A crise global já criou 38 milhões de desempregados, precisa ser combatida com coragem e os EUA, que geraram o problema, têm a maior responsabilidade para tirar o mundo da recessão.

É com essa mensagem que o presidente Luiz Inácio Lula da Silva participa hoje da reunião de cúpula do G-20, que emerge como o diretório da economia internacional e reforça a ambição do país de estar no centro das decisões globais.

Embora cobrando duro, Lula visivelmente reduziu as expectativas sobre os resultados de hoje. Disse que a reunião "não será fácil", por causa de divergências entre os países. E avisou que o Brasil participará com a "convicção de que tem lições a dar" sobre como superar a mais dramática recessão dos últimos tempos.

"Estamos fazendo tudo que está ao nosso alcance para facilitar aqueles que querem produzir, comprar, vender. É essa lógica que queremos estabelecer no mundo", disse ele em entrevista no trem entre Paris e Londres.

Para Lula, se o G-20 "brecar a crise nos países ricos, já está bom".

O presidente "afinou a orquestra" com o presidente francês Nicolas Sarkozy, para cobrar medidas concretas e decisivas para combater a crise e para reformar o sistema financeiro internacional.

Sarkozy logo depois deu entrevista em Londres com a chanceler alemã, Angela Merkel, onde os dois ameaçaram não assinar o comunicado final hoje do G-20 se não houver medidas firmes para tirar o mundo da recessão.

Ao receber pouco antes Lula no palácio presidencial, Sarkozy disse que a "identidade é total e completa" entre o Brasil e a França hoje, para exigir "um mínimo de regulação do sistema financeiro, considerando o desastre que representa essa terrível crise".

Lula disse que não quer com Sarkozy assumir a responsabilidade de "fazer uma reunião fracassada, em que a decisão seja marcar nova reunião", mas fez uma nuance: "Não se faz uma negociação com o pé na parede, ou dá ou desce".

Lula, Sarkozy e Merkel prepararam o terreno para se declararem vitoriosos, porque, de toda maneira, algo sairá do encontro de hoje, a começar pela decisão de controlar todas as instituições financeiras, desde hedge funds (fundos especulativos) como também os paraísos fiscais.

Sarkozy em entrevistas identificou a China como o principal obstáculo para um acordo sobre a regulação financeira, porque Pequim não aceita uma lista negra desses centros financeiros de zonas cinzentas. Haverá um acordo para quebrar o segredo nos paraísos, mas não sobre como puni-los, conforme fontes em Londres.

Sem mencionar a China, o presidente Lula foi incisivo: "É preciso controle dos paraísos fiscais, que terminam por esconder o crime organizado, narcotráfico, lavagem de dinheiro".

"Vocês percebem que será uma reunião entre amigos, mas difícil e nem todos os amigos estão pensando igual neste momento. Estão pensando só em seu país. Mas temos também a responsabilidade de pensar na sociedade global", disse Lula, sem apontar países.

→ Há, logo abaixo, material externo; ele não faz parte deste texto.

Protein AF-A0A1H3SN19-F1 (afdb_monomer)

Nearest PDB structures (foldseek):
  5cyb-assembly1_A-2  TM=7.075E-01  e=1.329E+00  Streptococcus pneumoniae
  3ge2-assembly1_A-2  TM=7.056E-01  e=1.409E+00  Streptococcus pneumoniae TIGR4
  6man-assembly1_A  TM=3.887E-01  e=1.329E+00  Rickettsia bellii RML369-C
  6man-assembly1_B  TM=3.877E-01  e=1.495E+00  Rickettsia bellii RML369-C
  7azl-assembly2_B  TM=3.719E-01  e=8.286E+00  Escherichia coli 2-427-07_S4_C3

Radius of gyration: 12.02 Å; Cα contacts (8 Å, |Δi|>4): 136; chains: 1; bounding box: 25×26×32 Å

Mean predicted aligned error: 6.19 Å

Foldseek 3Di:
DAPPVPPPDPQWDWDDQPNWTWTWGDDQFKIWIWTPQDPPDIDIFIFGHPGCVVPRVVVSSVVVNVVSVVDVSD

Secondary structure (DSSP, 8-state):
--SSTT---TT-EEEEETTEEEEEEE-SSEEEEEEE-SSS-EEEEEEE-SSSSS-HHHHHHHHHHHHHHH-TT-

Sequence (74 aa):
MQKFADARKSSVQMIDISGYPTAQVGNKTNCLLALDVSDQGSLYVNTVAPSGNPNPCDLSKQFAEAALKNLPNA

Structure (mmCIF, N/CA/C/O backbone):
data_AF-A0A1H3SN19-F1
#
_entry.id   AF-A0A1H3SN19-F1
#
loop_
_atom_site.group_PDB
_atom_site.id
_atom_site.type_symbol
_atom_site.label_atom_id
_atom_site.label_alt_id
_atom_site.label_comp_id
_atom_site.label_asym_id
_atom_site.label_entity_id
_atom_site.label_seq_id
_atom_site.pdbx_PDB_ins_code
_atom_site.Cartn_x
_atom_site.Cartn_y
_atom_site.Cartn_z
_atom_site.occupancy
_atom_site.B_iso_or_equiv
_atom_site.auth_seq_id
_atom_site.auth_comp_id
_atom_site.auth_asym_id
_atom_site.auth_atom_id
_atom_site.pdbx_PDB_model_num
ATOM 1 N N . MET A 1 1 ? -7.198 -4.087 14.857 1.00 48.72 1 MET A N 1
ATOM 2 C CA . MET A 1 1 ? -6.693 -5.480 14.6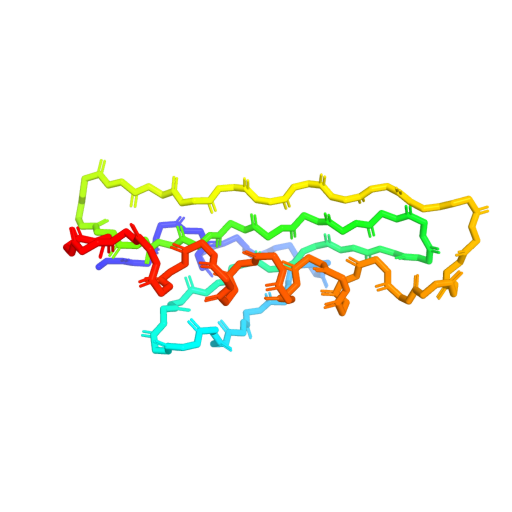88 1.00 48.72 1 MET A CA 1
ATOM 3 C C . MET A 1 1 ? -5.757 -5.526 13.483 1.00 48.72 1 MET A C 1
ATOM 5 O O . MET A 1 1 ? -5.982 -4.742 12.579 1.00 48.72 1 MET A O 1
ATOM 9 N N . GLN A 1 2 ? -4.743 -6.402 13.457 1.00 58.22 2 GLN A N 1
ATOM 10 C CA . GLN A 1 2 ? -3.741 -6.495 12.378 1.00 58.22 2 GLN A CA 1
ATOM 11 C C . G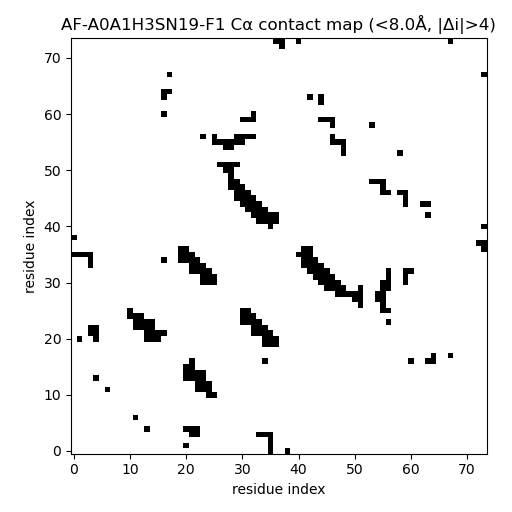LN A 1 2 ? -3.877 -7.849 11.659 1.00 58.22 2 GLN A C 1
ATOM 13 O O . GLN A 1 2 ? -3.239 -8.828 12.035 1.00 58.22 2 GLN A O 1
ATOM 18 N N . LYS A 1 3 ? -4.777 -7.947 10.675 1.00 61.97 3 LYS A N 1
ATOM 19 C CA . LYS A 1 3 ? -5.120 -9.237 10.039 1.00 61.97 3 LYS A CA 1
ATOM 20 C C . LYS A 1 3 ? -4.154 -9.608 8.913 1.00 61.97 3 LYS A C 1
ATOM 22 O O . LYS A 1 3 ? -3.924 -10.793 8.684 1.00 61.97 3 LYS A O 1
ATOM 27 N N . PHE A 1 4 ? -3.536 -8.623 8.258 1.00 59.34 4 PHE A N 1
ATOM 28 C CA . PHE A 1 4 ? -2.518 -8.869 7.223 1.00 59.34 4 PHE A CA 1
ATOM 29 C C . PHE A 1 4 ? -1.081 -8.884 7.751 1.00 59.34 4 PHE A C 1
ATOM 31 O O . PHE A 1 4 ? -0.190 -9.392 7.071 1.00 59.34 4 PHE A O 1
ATOM 38 N N . ALA A 1 5 ? -0.852 -8.378 8.968 1.00 52.88 5 ALA A N 1
ATOM 39 C CA . ALA A 1 5 ? 0.487 -8.266 9.547 1.00 52.88 5 ALA A CA 1
ATOM 40 C C . ALA A 1 5 ? 1.102 -9.573 10.041 1.00 52.88 5 ALA A C 1
ATOM 42 O O . ALA A 1 5 ? 2.316 -9.652 10.209 1.00 52.88 5 ALA A O 1
ATOM 43 N N . ASP A 1 6 ? 0.285 -10.607 10.228 1.00 51.66 6 ASP A N 1
ATOM 44 C CA . ASP A 1 6 ? 0.751 -11.928 10.655 1.00 51.66 6 ASP A CA 1
ATOM 45 C C . ASP A 1 6 ? 1.284 -12.799 9.500 1.00 51.66 6 ASP A C 1
ATOM 47 O O . ASP A 1 6 ? 1.684 -13.951 9.701 1.00 51.66 6 ASP A O 1
ATOM 51 N N . ALA A 1 7 ? 1.352 -12.273 8.272 1.00 53.41 7 ALA A N 1
ATOM 52 C CA . ALA A 1 7 ? 1.902 -12.992 7.129 1.00 53.41 7 ALA A CA 1
ATOM 53 C C . ALA A 1 7 ? 3.441 -13.069 7.199 1.00 53.41 7 ALA A C 1
ATOM 55 O O . ALA A 1 7 ? 4.152 -12.327 6.528 1.00 53.41 7 ALA A O 1
ATOM 56 N N . ARG A 1 8 ? 3.963 -14.030 7.976 1.00 49.41 8 ARG A N 1
ATOM 57 C CA . ARG A 1 8 ? 5.388 -14.422 8.090 1.00 49.41 8 ARG A CA 1
ATOM 58 C C . ARG A 1 8 ? 5.977 -15.016 6.792 1.00 49.41 8 ARG A C 1
ATOM 60 O O . ARG A 1 8 ? 6.614 -16.068 6.816 1.00 49.41 8 ARG A O 1
ATOM 67 N N . LYS A 1 9 ? 5.762 -14.385 5.638 1.00 57.66 9 LYS A N 1
ATOM 68 C CA . LYS A 1 9 ? 6.491 -14.684 4.397 1.00 57.66 9 LYS A CA 1
ATOM 69 C C . LYS A 1 9 ? 7.566 -13.617 4.217 1.00 57.66 9 LYS A C 1
ATOM 71 O O . LYS A 1 9 ? 7.277 -12.435 4.330 1.00 57.66 9 LYS A O 1
ATOM 76 N N . SER A 1 10 ? 8.794 -14.031 3.905 1.00 62.16 10 SER A N 1
ATOM 77 C CA . SER A 1 10 ? 9.977 -13.159 3.769 1.00 62.16 10 SER A CA 1
ATOM 78 C C . SER A 1 10 ? 9.829 -12.004 2.766 1.00 62.16 10 SER A C 1
ATOM 80 O O . SER A 1 10 ? 10.641 -11.085 2.771 1.00 62.16 10 SER A O 1
ATOM 82 N N . SER A 1 11 ? 8.808 -12.044 1.908 1.00 75.25 11 SER A N 1
ATOM 83 C CA . SER A 1 11 ? 8.502 -11.027 0.903 1.00 75.25 11 SER A CA 1
ATOM 84 C C . SER A 1 11 ? 7.469 -9.981 1.340 1.00 75.25 11 SER A C 1
ATOM 86 O O . SER A 1 11 ? 7.196 -9.069 0.564 1.00 75.25 11 SER A O 1
ATOM 88 N N . VAL A 1 12 ? 6.852 -10.128 2.520 1.00 85.81 12 VAL A N 1
ATOM 89 C CA . VAL A 1 12 ? 5.864 -9.174 3.048 1.00 85.81 12 VAL A CA 1
ATOM 90 C C . VAL A 1 12 ? 6.576 -8.167 3.942 1.00 85.81 12 VAL A C 1
ATOM 92 O O . VAL A 1 12 ? 7.235 -8.541 4.910 1.00 85.81 12 VAL A O 1
ATOM 95 N N . GLN A 1 13 ? 6.440 -6.886 3.618 1.00 89.75 13 GLN A N 1
ATOM 96 C CA . GLN A 1 13 ? 6.925 -5.781 4.437 1.00 89.75 13 GLN A CA 1
ATOM 97 C C . GLN A 1 13 ? 5.750 -5.132 5.156 1.00 89.75 13 GLN A C 1
ATOM 99 O O . GLN A 1 13 ? 4.748 -4.796 4.529 1.00 89.75 13 GLN A O 1
ATOM 104 N N . MET A 1 14 ? 5.887 -4.931 6.463 1.00 90.44 14 MET A N 1
ATOM 105 C CA . MET A 1 14 ? 4.912 -4.177 7.242 1.00 90.44 14 MET A CA 1
ATOM 106 C C . MET A 1 14 ? 5.313 -2.711 7.277 1.00 90.44 14 MET A C 1
ATOM 108 O O . MET A 1 14 ? 6.415 -2.383 7.714 1.00 90.44 14 MET A O 1
ATOM 112 N N . ILE A 1 15 ? 4.421 -1.847 6.805 1.00 92.62 15 ILE A N 1
ATOM 113 C CA . ILE A 1 15 ? 4.606 -0.396 6.772 1.00 92.62 15 ILE A CA 1
ATOM 114 C C . ILE A 1 15 ? 3.385 0.309 7.368 1.00 92.62 15 ILE A C 1
ATOM 116 O O . ILE A 1 15 ? 2.332 -0.300 7.567 1.00 92.62 15 ILE A O 1
ATOM 120 N N . ASP A 1 16 ? 3.537 1.602 7.636 1.00 91.56 16 ASP A N 1
ATOM 121 C CA . AS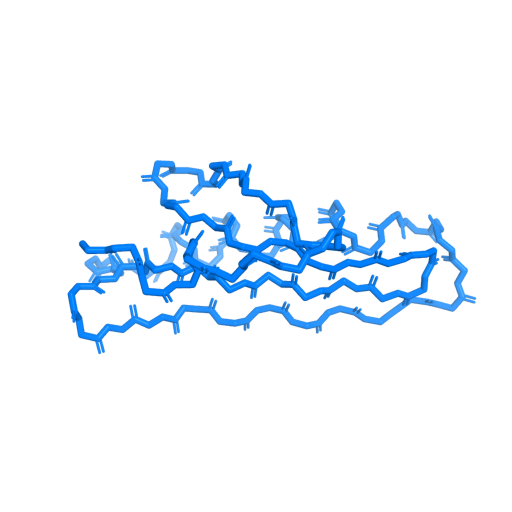P A 1 16 ? 2.442 2.496 8.007 1.00 91.56 16 ASP A CA 1
ATOM 122 C C . ASP A 1 16 ? 2.112 3.427 6.833 1.00 91.56 16 ASP A C 1
ATOM 124 O O . ASP A 1 16 ? 3.015 4.008 6.214 1.00 91.56 16 ASP A O 1
ATOM 128 N N . ILE A 1 17 ? 0.821 3.557 6.518 1.00 92.25 17 ILE A N 1
ATOM 129 C CA . ILE A 1 17 ? 0.315 4.550 5.568 1.00 92.25 17 ILE A CA 1
ATOM 130 C C . ILE A 1 17 ? -0.788 5.343 6.264 1.00 92.25 17 ILE A C 1
ATOM 132 O O . ILE A 1 17 ? -1.881 4.837 6.497 1.00 92.25 17 ILE A O 1
ATOM 136 N N . SER A 1 18 ? -0.487 6.602 6.591 1.00 89.88 18 SER A N 1
ATOM 137 C CA . SER A 1 18 ? -1.422 7.528 7.246 1.00 89.88 18 SER A CA 1
ATOM 138 C C . SER A 1 18 ? -2.008 6.998 8.567 1.00 89.88 18 SER A C 1
ATOM 140 O O . SER A 1 18 ? -3.165 7.275 8.870 1.00 89.88 18 SER A O 1
ATOM 142 N N . GLY A 1 19 ? -1.222 6.257 9.355 1.00 88.19 19 GLY A N 1
ATOM 143 C CA . GLY A 1 19 ? -1.657 5.674 10.629 1.00 88.19 19 GLY A CA 1
ATOM 144 C C . GLY A 1 19 ? -2.353 4.316 10.510 1.00 88.19 19 GLY A C 1
ATOM 145 O O . GLY A 1 19 ? -2.774 3.766 11.529 1.00 88.19 19 GLY A O 1
ATOM 146 N N . TYR A 1 20 ? -2.481 3.772 9.294 1.00 88.56 20 TYR A N 1
ATOM 147 C CA . TYR A 1 20 ? -3.086 2.467 9.049 1.00 88.56 20 TYR A CA 1
ATOM 148 C C . TYR A 1 20 ? -2.017 1.387 8.808 1.00 88.56 20 TYR A C 1
ATOM 150 O O . TYR A 1 20 ? -1.193 1.515 7.886 1.00 88.56 20 TYR A O 1
ATOM 158 N N . PRO A 1 21 ? -2.041 0.283 9.582 1.00 89.56 21 PRO A N 1
ATOM 159 C CA . PRO A 1 21 ? -1.165 -0.857 9.359 1.00 89.56 21 PRO A CA 1
ATOM 160 C C . PRO A 1 21 ? -1.346 -1.435 7.958 1.00 89.56 21 PRO A C 1
ATOM 162 O O . PRO A 1 21 ? -2.454 -1.790 7.552 1.00 89.56 21 PRO A O 1
ATOM 165 N N . THR A 1 22 ? -0.240 -1.564 7.231 1.00 92.62 22 THR A N 1
ATOM 166 C CA . THR A 1 22 ? -0.261 -1.964 5.825 1.00 92.62 22 THR A CA 1
ATOM 167 C C . THR A 1 22 ? 0.726 -3.090 5.559 1.00 92.62 22 THR A C 1
ATOM 169 O O . THR A 1 22 ? 1.920 -2.963 5.837 1.00 92.62 22 THR A O 1
ATOM 172 N N . ALA A 1 23 ? 0.243 -4.179 4.966 1.00 93.25 23 ALA A N 1
ATOM 173 C CA . ALA A 1 23 ? 1.096 -5.202 4.381 1.00 93.25 23 ALA A CA 1
ATOM 174 C C . ALA A 1 23 ? 1.426 -4.830 2.932 1.00 93.25 23 ALA A C 1
ATOM 176 O O . ALA A 1 23 ? 0.529 -4.619 2.115 1.00 93.25 23 ALA A O 1
ATOM 177 N N . GLN A 1 24 ? 2.715 -4.775 2.615 1.00 93.62 24 GLN A N 1
ATOM 178 C CA . GLN A 1 24 ? 3.244 -4.473 1.292 1.00 93.62 24 GLN A CA 1
ATOM 179 C C . GLN A 1 24 ? 3.951 -5.698 0.709 1.00 93.62 24 GLN A C 1
ATOM 181 O O . GLN A 1 24 ? 4.829 -6.286 1.343 1.00 93.62 24 GLN A O 1
ATOM 186 N N . VAL A 1 25 ? 3.618 -6.047 -0.532 1.00 92.88 25 VAL A N 1
ATOM 187 C CA . VAL A 1 25 ? 4.341 -7.045 -1.332 1.00 92.88 25 VAL A CA 1
ATOM 188 C C . VAL A 1 25 ? 4.516 -6.487 -2.731 1.00 92.88 25 VAL A C 1
ATOM 190 O O . VAL A 1 25 ? 3.537 -6.144 -3.382 1.00 92.88 25 VAL A O 1
ATOM 193 N N . GLY A 1 26 ? 5.743 -6.424 -3.233 1.00 90.75 26 GLY A N 1
ATOM 194 C CA . GLY A 1 26 ? 5.971 -5.879 -4.564 1.00 90.75 26 GLY A CA 1
ATOM 195 C C . GLY A 1 26 ? 7.338 -6.203 -5.133 1.00 90.75 26 GLY A C 1
ATOM 196 O O . GLY A 1 26 ? 8.230 -6.711 -4.451 1.00 90.75 26 GLY A O 1
ATOM 197 N N . ASN A 1 27 ? 7.482 -5.910 -6.417 1.00 89.62 27 ASN A N 1
ATOM 198 C CA . ASN A 1 27 ? 8.729 -5.995 -7.160 1.00 89.62 27 ASN A CA 1
ATOM 199 C C . ASN A 1 27 ? 8.848 -4.799 -8.126 1.00 89.62 27 ASN A C 1
ATOM 201 O O . ASN A 1 27 ? 8.124 -3.814 -8.027 1.00 89.62 27 ASN A O 1
ATOM 205 N N . LYS A 1 28 ? 9.767 -4.876 -9.095 1.00 89.75 28 LYS A N 1
ATOM 206 C CA . LYS A 1 28 ? 10.003 -3.803 -10.076 1.00 89.75 28 LYS A CA 1
ATOM 207 C C . LYS A 1 28 ? 8.842 -3.550 -11.050 1.00 89.75 28 LYS A C 1
ATOM 209 O O . LYS A 1 28 ? 8.963 -2.669 -11.879 1.00 89.75 28 LYS A O 1
ATOM 214 N N . THR A 1 29 ? 7.770 -4.327 -11.036 1.00 91.69 29 THR A N 1
ATOM 215 C CA . THR A 1 29 ? 6.672 -4.228 -12.020 1.00 91.69 29 THR A CA 1
ATOM 216 C C . THR A 1 29 ? 5.291 -4.268 -11.387 1.00 91.69 29 THR A C 1
ATOM 218 O O . THR A 1 29 ? 4.318 -3.891 -12.032 1.00 91.69 29 THR A O 1
ATOM 221 N N . ASN A 1 30 ? 5.186 -4.688 -10.125 1.00 92.69 30 ASN A N 1
ATOM 222 C CA . ASN A 1 30 ? 3.926 -4.708 -9.404 1.00 92.69 30 ASN A CA 1
ATOM 223 C C . ASN A 1 30 ? 4.097 -4.337 -7.932 1.00 92.69 30 ASN A C 1
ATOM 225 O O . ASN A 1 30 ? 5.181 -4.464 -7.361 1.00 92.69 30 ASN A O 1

Enquanto está firme com a França sobre a regulação bancária, o Brasil admite que medidas de estímulo para a economia global serão tímidas em relação ao que esperava justamente com os EUA.

A expectativa brasileira é de que o G-20 tome decisão que dê um alento às pessoas de que o consumo será retomado e o emprego recuperado. Embora sempre cobrando dos EUA, Lula observou que sua preocupação é, sobretudo, achar solução.

"Se encontrei um cidadão moribundo, baleado, não vou ficar perguntando quem deu o tiro e onde está a bala, mas levar a vítima ao hospital para salvá-la. A economia mundial está moribunda, e sabemos porque está assim."

"Todo mundo já sabe o que tem de ser feito. Não existe mais segredo. É apenas assumir as responsabilidades. Vamos ter de restabelecer o crédito no mundo e somente com isso vamos restabelecer a confiança dos consumidores para fazer girar outra vez a economia. Na parte econômica, certamente nossos técnicos saberão resolver. Mas é preciso que nós apontemos o rumo das decisões políticas".

"Espero que a gente não tenha medo de tomar decisões. O medo é que causou a crise, pois houve medo de agir em setembro de 2007."

Para o presidente, é a primeira vez que "sentamos em igualdade de condições". Para o chanceler Celso Amorim, o G-8, que era centro decisório da economia mundial, "não mais vai ter condições de ter diálogo sobre nenhum tema relevante no mundo" sem a presença dos emergentes como Brasil.